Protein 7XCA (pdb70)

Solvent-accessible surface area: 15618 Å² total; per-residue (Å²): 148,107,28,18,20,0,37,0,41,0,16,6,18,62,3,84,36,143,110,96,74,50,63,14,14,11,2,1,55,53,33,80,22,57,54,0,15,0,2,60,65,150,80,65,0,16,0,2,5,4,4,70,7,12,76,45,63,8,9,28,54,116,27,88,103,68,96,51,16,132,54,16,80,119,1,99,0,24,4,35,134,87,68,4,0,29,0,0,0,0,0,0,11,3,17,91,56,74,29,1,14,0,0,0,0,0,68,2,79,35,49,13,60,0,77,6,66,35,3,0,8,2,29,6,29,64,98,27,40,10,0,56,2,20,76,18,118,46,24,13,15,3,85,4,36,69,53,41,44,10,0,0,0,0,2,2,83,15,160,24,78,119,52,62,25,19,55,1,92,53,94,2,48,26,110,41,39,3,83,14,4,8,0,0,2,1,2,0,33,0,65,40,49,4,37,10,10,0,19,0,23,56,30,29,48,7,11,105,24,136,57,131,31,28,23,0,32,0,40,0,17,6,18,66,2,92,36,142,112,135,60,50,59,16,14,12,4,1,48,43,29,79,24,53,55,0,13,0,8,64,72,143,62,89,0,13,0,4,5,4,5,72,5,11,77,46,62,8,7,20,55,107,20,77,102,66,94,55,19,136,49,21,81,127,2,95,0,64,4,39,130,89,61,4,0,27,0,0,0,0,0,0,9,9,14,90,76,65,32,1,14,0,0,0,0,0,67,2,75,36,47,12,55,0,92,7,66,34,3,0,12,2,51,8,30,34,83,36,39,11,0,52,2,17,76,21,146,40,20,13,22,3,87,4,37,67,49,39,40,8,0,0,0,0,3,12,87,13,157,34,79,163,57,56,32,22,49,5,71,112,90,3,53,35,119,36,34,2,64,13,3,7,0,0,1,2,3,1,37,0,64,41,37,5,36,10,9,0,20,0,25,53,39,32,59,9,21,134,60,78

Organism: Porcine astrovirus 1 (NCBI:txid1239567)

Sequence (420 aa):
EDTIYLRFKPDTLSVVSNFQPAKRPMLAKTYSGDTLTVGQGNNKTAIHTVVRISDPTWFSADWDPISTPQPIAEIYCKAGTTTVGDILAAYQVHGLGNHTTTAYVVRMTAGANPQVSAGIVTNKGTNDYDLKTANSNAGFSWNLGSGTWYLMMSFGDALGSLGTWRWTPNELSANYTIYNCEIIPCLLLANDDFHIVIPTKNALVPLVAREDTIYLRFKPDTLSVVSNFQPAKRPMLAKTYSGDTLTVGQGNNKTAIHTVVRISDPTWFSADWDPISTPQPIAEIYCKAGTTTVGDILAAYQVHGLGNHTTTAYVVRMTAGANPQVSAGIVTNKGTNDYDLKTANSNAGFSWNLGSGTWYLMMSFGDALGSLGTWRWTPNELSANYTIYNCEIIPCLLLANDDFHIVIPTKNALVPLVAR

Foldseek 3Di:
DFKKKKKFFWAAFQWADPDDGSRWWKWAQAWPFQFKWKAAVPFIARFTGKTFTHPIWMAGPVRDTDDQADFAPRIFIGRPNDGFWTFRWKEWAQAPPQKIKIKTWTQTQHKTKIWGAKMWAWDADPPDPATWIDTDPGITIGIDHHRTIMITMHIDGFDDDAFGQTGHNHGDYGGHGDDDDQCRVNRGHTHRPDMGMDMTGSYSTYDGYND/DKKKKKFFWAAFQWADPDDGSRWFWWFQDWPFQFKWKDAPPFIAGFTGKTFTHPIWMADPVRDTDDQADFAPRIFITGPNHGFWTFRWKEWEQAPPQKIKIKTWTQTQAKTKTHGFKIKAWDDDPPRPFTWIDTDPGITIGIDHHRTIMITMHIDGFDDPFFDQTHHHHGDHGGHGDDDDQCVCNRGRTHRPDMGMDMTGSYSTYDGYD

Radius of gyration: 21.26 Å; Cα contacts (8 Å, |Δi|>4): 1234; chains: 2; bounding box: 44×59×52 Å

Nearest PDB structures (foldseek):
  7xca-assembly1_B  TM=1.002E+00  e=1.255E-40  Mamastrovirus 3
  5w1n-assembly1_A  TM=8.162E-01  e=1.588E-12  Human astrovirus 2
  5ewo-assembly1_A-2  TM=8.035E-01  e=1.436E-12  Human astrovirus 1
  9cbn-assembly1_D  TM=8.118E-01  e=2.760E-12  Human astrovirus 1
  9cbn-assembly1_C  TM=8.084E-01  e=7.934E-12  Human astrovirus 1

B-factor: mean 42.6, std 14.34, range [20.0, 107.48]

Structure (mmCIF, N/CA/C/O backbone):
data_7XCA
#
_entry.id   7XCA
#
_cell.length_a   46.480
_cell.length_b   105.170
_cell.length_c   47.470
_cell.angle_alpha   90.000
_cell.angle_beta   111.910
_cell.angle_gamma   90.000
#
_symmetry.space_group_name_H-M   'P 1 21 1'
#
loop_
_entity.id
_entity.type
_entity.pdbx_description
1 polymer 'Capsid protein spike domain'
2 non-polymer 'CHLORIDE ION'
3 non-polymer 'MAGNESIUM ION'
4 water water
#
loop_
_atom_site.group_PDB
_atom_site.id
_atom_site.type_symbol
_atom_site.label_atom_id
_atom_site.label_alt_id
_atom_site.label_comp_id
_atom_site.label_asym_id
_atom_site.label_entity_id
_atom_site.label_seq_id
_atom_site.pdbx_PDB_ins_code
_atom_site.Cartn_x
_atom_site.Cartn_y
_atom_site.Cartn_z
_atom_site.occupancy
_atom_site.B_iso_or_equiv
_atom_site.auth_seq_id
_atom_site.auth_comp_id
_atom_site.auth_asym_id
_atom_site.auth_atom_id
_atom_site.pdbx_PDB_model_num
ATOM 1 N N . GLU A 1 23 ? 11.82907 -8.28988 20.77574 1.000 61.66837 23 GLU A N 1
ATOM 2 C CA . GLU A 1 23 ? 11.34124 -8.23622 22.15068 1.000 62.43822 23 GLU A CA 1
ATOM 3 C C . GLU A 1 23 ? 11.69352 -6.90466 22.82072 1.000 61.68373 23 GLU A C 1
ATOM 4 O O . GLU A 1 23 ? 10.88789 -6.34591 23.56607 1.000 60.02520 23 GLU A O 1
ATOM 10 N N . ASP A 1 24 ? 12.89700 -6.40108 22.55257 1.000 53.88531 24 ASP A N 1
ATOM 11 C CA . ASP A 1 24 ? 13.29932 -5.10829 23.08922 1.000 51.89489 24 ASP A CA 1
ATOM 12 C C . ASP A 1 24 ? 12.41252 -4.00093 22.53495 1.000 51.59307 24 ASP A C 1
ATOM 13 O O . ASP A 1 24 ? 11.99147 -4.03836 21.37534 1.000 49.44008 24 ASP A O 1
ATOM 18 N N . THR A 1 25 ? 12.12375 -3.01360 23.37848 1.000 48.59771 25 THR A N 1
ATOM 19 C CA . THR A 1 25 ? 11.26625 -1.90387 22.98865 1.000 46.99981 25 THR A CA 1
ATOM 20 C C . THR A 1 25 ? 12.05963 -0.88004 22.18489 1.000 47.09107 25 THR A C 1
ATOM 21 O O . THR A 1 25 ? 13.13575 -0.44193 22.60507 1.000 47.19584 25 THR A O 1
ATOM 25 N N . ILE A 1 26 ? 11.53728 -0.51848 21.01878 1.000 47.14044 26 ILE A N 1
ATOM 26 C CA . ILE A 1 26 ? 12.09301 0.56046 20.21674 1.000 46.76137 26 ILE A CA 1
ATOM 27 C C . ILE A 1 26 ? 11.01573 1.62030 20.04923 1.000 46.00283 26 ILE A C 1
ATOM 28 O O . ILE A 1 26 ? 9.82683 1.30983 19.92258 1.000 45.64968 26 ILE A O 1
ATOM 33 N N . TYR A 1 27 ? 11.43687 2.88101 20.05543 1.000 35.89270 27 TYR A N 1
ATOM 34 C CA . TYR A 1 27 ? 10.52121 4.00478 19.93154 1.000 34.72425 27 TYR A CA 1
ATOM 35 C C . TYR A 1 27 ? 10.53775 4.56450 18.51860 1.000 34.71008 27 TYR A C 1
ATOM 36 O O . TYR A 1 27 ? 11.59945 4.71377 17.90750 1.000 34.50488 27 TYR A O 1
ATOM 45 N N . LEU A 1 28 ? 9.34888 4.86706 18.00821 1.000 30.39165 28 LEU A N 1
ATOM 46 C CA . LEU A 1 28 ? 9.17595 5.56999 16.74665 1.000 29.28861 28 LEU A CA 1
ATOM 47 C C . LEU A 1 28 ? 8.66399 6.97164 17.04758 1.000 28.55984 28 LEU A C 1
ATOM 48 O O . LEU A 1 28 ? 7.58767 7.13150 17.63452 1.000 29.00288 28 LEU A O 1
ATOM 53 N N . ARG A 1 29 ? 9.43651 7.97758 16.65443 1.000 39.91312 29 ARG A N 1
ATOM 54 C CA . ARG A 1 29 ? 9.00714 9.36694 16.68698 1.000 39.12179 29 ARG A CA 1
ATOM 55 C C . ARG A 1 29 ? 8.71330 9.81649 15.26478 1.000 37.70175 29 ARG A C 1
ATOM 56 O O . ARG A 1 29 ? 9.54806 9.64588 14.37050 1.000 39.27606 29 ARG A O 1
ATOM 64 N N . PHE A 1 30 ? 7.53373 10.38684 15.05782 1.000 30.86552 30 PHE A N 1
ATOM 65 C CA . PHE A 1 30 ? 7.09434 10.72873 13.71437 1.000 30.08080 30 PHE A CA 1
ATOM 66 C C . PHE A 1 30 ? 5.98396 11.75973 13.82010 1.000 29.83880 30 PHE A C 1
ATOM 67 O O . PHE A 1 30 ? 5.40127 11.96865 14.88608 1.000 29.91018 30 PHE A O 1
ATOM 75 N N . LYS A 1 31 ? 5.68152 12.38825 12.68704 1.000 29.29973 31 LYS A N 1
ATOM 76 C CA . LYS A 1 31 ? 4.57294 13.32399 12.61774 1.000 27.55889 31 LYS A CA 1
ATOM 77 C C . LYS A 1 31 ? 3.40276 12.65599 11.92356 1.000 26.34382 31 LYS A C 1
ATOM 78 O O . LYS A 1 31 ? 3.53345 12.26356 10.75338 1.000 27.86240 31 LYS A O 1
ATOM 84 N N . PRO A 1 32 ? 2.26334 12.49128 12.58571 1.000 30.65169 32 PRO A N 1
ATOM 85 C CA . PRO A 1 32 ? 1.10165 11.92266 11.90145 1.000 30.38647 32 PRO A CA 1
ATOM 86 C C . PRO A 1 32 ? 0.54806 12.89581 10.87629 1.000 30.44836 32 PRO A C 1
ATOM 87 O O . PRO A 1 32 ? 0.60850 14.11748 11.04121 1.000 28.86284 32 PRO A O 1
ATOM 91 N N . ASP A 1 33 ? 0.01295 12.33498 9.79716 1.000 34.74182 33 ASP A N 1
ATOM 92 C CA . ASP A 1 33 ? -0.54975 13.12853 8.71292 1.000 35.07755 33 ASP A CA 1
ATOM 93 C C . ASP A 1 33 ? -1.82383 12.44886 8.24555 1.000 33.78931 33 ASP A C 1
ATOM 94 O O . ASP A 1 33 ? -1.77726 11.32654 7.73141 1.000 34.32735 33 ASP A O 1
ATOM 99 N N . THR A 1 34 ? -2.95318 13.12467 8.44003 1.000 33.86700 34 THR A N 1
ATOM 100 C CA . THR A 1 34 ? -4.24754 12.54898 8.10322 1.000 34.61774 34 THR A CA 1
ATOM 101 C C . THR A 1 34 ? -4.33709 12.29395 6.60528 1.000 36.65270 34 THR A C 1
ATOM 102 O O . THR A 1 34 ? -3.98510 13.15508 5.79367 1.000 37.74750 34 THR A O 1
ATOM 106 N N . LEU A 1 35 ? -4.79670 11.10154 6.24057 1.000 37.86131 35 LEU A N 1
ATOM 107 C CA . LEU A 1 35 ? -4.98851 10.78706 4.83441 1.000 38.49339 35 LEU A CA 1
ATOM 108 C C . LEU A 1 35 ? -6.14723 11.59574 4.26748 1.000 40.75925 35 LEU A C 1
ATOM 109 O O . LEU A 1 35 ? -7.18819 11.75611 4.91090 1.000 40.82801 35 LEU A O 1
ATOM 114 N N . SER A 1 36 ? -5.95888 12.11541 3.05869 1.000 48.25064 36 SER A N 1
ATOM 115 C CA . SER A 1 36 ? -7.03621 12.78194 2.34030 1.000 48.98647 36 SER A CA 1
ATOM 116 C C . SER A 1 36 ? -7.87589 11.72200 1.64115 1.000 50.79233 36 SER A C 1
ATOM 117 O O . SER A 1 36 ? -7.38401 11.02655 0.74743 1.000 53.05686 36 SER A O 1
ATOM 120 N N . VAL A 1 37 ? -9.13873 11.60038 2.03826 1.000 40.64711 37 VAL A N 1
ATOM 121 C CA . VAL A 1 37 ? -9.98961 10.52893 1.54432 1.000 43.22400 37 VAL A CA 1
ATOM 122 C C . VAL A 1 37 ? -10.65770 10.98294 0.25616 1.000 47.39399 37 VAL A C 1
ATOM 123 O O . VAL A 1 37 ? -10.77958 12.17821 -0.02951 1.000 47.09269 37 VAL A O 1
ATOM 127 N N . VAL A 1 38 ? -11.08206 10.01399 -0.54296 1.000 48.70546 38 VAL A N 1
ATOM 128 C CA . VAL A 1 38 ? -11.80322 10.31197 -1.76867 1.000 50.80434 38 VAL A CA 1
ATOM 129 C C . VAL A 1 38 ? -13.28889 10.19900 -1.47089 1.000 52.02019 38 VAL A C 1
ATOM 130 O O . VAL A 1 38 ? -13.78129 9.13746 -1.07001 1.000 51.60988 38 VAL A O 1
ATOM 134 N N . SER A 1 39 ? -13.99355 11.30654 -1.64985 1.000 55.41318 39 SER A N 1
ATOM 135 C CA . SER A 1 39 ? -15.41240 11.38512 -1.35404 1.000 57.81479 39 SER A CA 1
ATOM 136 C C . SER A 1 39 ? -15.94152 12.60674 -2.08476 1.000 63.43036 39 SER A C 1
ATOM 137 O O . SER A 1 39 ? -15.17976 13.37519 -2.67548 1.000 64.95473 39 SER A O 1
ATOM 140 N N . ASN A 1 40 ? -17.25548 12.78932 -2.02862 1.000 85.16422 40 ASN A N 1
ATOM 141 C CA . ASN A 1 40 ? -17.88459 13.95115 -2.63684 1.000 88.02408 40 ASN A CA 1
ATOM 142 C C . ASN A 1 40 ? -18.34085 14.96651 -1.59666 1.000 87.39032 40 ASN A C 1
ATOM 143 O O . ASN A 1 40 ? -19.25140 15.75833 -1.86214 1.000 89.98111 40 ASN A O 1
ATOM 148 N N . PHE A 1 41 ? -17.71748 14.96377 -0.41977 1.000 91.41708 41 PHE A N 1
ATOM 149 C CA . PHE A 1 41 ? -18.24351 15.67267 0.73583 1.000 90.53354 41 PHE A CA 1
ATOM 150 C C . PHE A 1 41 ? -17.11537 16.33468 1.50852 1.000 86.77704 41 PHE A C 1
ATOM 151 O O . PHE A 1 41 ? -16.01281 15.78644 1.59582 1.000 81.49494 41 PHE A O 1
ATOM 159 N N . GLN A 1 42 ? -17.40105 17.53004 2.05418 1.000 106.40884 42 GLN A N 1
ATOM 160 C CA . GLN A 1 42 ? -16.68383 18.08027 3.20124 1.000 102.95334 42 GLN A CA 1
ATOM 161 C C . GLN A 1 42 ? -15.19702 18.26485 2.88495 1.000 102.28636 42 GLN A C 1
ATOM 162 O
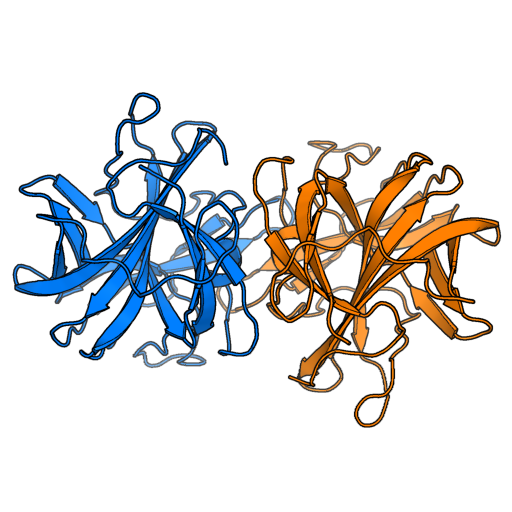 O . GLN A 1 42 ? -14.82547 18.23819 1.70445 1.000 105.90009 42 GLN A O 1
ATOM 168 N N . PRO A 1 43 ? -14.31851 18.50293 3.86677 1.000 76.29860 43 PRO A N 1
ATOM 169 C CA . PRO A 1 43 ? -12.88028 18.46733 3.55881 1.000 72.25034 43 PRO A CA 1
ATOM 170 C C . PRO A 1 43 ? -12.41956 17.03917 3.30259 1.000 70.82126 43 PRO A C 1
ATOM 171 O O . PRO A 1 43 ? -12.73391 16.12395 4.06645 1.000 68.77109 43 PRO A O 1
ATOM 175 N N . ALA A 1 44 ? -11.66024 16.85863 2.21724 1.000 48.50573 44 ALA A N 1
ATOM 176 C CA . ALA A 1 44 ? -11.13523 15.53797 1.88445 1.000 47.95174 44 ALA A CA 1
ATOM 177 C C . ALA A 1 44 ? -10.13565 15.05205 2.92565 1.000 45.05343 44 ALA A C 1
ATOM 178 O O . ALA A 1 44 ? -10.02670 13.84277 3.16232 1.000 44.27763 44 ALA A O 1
··········
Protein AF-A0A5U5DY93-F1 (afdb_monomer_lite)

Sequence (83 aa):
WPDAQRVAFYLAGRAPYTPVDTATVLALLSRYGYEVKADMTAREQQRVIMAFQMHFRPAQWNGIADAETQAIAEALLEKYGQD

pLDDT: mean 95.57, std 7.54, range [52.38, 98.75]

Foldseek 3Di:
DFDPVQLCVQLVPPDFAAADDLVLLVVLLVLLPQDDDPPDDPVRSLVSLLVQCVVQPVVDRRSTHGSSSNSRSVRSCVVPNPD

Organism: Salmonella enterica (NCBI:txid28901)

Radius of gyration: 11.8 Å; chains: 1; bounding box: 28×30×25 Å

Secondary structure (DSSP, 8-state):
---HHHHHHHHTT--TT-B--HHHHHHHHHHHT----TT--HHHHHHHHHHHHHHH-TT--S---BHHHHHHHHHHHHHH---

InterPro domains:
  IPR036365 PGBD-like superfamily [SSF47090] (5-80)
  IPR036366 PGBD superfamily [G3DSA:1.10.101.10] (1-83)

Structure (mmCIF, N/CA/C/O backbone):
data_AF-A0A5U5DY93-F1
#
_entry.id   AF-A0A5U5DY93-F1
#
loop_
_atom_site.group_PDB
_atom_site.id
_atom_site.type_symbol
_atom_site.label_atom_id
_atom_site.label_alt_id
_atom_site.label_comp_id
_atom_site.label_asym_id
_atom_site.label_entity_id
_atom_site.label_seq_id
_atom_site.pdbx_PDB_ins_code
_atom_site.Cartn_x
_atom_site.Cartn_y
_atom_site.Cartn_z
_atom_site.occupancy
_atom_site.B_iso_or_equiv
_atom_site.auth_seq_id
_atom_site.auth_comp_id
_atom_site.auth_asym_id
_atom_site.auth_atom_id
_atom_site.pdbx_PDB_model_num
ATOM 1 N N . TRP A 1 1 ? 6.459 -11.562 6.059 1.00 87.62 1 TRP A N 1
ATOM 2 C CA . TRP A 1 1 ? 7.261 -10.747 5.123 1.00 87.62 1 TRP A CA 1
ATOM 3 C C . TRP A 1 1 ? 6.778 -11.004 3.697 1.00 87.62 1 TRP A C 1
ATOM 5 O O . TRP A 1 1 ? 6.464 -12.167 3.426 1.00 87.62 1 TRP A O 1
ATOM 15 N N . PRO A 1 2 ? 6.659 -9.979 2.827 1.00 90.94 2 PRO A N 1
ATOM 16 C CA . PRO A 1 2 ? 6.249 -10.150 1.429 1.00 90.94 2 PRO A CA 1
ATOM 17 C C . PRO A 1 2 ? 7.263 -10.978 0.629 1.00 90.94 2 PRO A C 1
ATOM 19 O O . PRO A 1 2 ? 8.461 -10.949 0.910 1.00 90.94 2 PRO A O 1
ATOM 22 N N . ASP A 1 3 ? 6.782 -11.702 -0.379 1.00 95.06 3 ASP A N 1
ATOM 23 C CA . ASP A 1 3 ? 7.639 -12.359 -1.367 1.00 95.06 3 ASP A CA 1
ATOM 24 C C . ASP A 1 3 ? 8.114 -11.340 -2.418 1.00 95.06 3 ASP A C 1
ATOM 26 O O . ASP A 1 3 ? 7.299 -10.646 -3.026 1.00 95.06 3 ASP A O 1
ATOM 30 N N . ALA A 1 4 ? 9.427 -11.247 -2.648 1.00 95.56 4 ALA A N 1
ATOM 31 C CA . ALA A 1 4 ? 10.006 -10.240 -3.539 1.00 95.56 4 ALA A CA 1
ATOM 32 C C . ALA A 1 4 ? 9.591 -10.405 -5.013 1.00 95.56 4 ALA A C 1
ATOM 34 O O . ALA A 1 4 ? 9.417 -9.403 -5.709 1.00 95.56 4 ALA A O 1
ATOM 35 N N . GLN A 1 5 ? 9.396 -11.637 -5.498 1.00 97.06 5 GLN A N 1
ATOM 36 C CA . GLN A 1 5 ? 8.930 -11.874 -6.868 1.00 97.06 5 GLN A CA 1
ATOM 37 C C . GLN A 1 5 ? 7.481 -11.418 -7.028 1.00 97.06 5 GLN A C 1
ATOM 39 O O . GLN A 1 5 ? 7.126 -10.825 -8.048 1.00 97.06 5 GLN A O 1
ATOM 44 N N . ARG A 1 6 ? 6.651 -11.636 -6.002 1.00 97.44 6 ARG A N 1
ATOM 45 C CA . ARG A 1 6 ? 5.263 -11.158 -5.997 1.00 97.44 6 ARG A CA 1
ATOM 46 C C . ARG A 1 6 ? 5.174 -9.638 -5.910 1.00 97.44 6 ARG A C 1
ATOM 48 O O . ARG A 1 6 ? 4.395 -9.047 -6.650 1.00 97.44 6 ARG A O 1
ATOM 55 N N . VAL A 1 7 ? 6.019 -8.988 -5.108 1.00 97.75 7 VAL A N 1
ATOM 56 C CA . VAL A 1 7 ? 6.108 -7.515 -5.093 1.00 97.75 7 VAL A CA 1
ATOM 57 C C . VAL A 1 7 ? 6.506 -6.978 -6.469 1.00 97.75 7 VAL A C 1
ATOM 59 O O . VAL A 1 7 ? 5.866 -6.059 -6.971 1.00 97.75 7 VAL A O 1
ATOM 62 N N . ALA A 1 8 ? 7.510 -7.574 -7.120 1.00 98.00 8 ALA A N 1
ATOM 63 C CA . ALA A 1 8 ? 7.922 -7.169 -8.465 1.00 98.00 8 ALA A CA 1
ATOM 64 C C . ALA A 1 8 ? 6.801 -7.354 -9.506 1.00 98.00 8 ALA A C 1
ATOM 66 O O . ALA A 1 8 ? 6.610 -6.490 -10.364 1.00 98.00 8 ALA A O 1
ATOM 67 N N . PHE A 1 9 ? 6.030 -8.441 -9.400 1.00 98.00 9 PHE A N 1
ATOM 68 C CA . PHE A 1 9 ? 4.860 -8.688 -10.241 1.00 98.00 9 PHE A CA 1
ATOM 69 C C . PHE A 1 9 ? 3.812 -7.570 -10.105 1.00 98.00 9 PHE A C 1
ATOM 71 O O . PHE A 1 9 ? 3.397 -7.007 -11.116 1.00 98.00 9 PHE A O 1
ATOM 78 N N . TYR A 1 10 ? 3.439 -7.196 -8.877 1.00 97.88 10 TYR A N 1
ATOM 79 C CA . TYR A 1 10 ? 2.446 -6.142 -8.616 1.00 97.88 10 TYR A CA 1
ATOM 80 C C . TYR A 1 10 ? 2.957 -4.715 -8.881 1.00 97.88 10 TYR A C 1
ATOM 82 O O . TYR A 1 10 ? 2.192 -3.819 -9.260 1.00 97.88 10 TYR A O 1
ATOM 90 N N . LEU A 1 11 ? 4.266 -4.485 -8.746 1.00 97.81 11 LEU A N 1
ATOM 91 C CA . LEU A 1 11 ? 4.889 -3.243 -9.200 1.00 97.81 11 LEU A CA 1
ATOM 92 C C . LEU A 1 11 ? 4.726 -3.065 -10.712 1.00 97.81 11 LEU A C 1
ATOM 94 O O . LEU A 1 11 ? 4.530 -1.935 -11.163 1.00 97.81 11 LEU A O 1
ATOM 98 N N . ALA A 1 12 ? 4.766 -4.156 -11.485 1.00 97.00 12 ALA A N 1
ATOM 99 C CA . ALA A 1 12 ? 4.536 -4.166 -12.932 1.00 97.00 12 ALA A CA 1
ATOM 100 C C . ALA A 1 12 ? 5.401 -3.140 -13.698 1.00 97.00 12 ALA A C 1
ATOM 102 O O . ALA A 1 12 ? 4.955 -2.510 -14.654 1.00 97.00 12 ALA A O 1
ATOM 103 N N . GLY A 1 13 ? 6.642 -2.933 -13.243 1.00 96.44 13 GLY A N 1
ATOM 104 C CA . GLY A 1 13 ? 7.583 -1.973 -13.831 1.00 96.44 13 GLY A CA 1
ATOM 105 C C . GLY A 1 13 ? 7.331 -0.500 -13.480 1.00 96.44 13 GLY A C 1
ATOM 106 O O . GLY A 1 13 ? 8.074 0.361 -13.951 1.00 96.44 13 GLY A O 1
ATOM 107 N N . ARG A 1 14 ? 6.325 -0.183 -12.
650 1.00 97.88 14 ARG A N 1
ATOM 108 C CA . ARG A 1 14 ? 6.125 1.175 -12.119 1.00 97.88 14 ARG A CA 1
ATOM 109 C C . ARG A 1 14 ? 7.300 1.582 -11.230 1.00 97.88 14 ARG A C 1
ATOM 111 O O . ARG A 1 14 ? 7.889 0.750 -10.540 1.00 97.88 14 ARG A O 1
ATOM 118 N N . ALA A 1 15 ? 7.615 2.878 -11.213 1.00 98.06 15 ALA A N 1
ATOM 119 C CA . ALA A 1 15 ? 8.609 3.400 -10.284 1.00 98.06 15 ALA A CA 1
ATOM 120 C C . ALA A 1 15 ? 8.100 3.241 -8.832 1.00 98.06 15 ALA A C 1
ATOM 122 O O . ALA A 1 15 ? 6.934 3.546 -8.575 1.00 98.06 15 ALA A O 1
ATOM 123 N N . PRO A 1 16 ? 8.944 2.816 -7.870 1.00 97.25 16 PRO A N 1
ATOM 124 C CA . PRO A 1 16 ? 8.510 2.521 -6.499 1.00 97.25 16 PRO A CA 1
··········
Reproduce, exactly as they stand in the data above, the lines from the one that holds "ATOM 56 C CA" to the one that holds "ATOM 63 C CA", inclusive.

ATOM 56 C CA . VAL A 1 7 ? 6.108 -7.515 -5.093 1.00 97.75 7 VAL A CA 1
ATOM 57 C C . VAL A 1 7 ? 6.506 -6.978 -6.469 1.00 97.75 7 VAL A C 1
ATOM 59 O O . VAL A 1 7 ? 5.866 -6.059 -6.971 1.00 97.75 7 VAL A O 1
ATOM 62 N N . ALA A 1 8 ? 7.510 -7.574 -7.120 1.00 98.00 8 ALA A N 1
ATOM 63 C CA . ALA A 1 8 ? 7.922 -7.169 -8.465 1.00 98.00 8 ALA A CA 1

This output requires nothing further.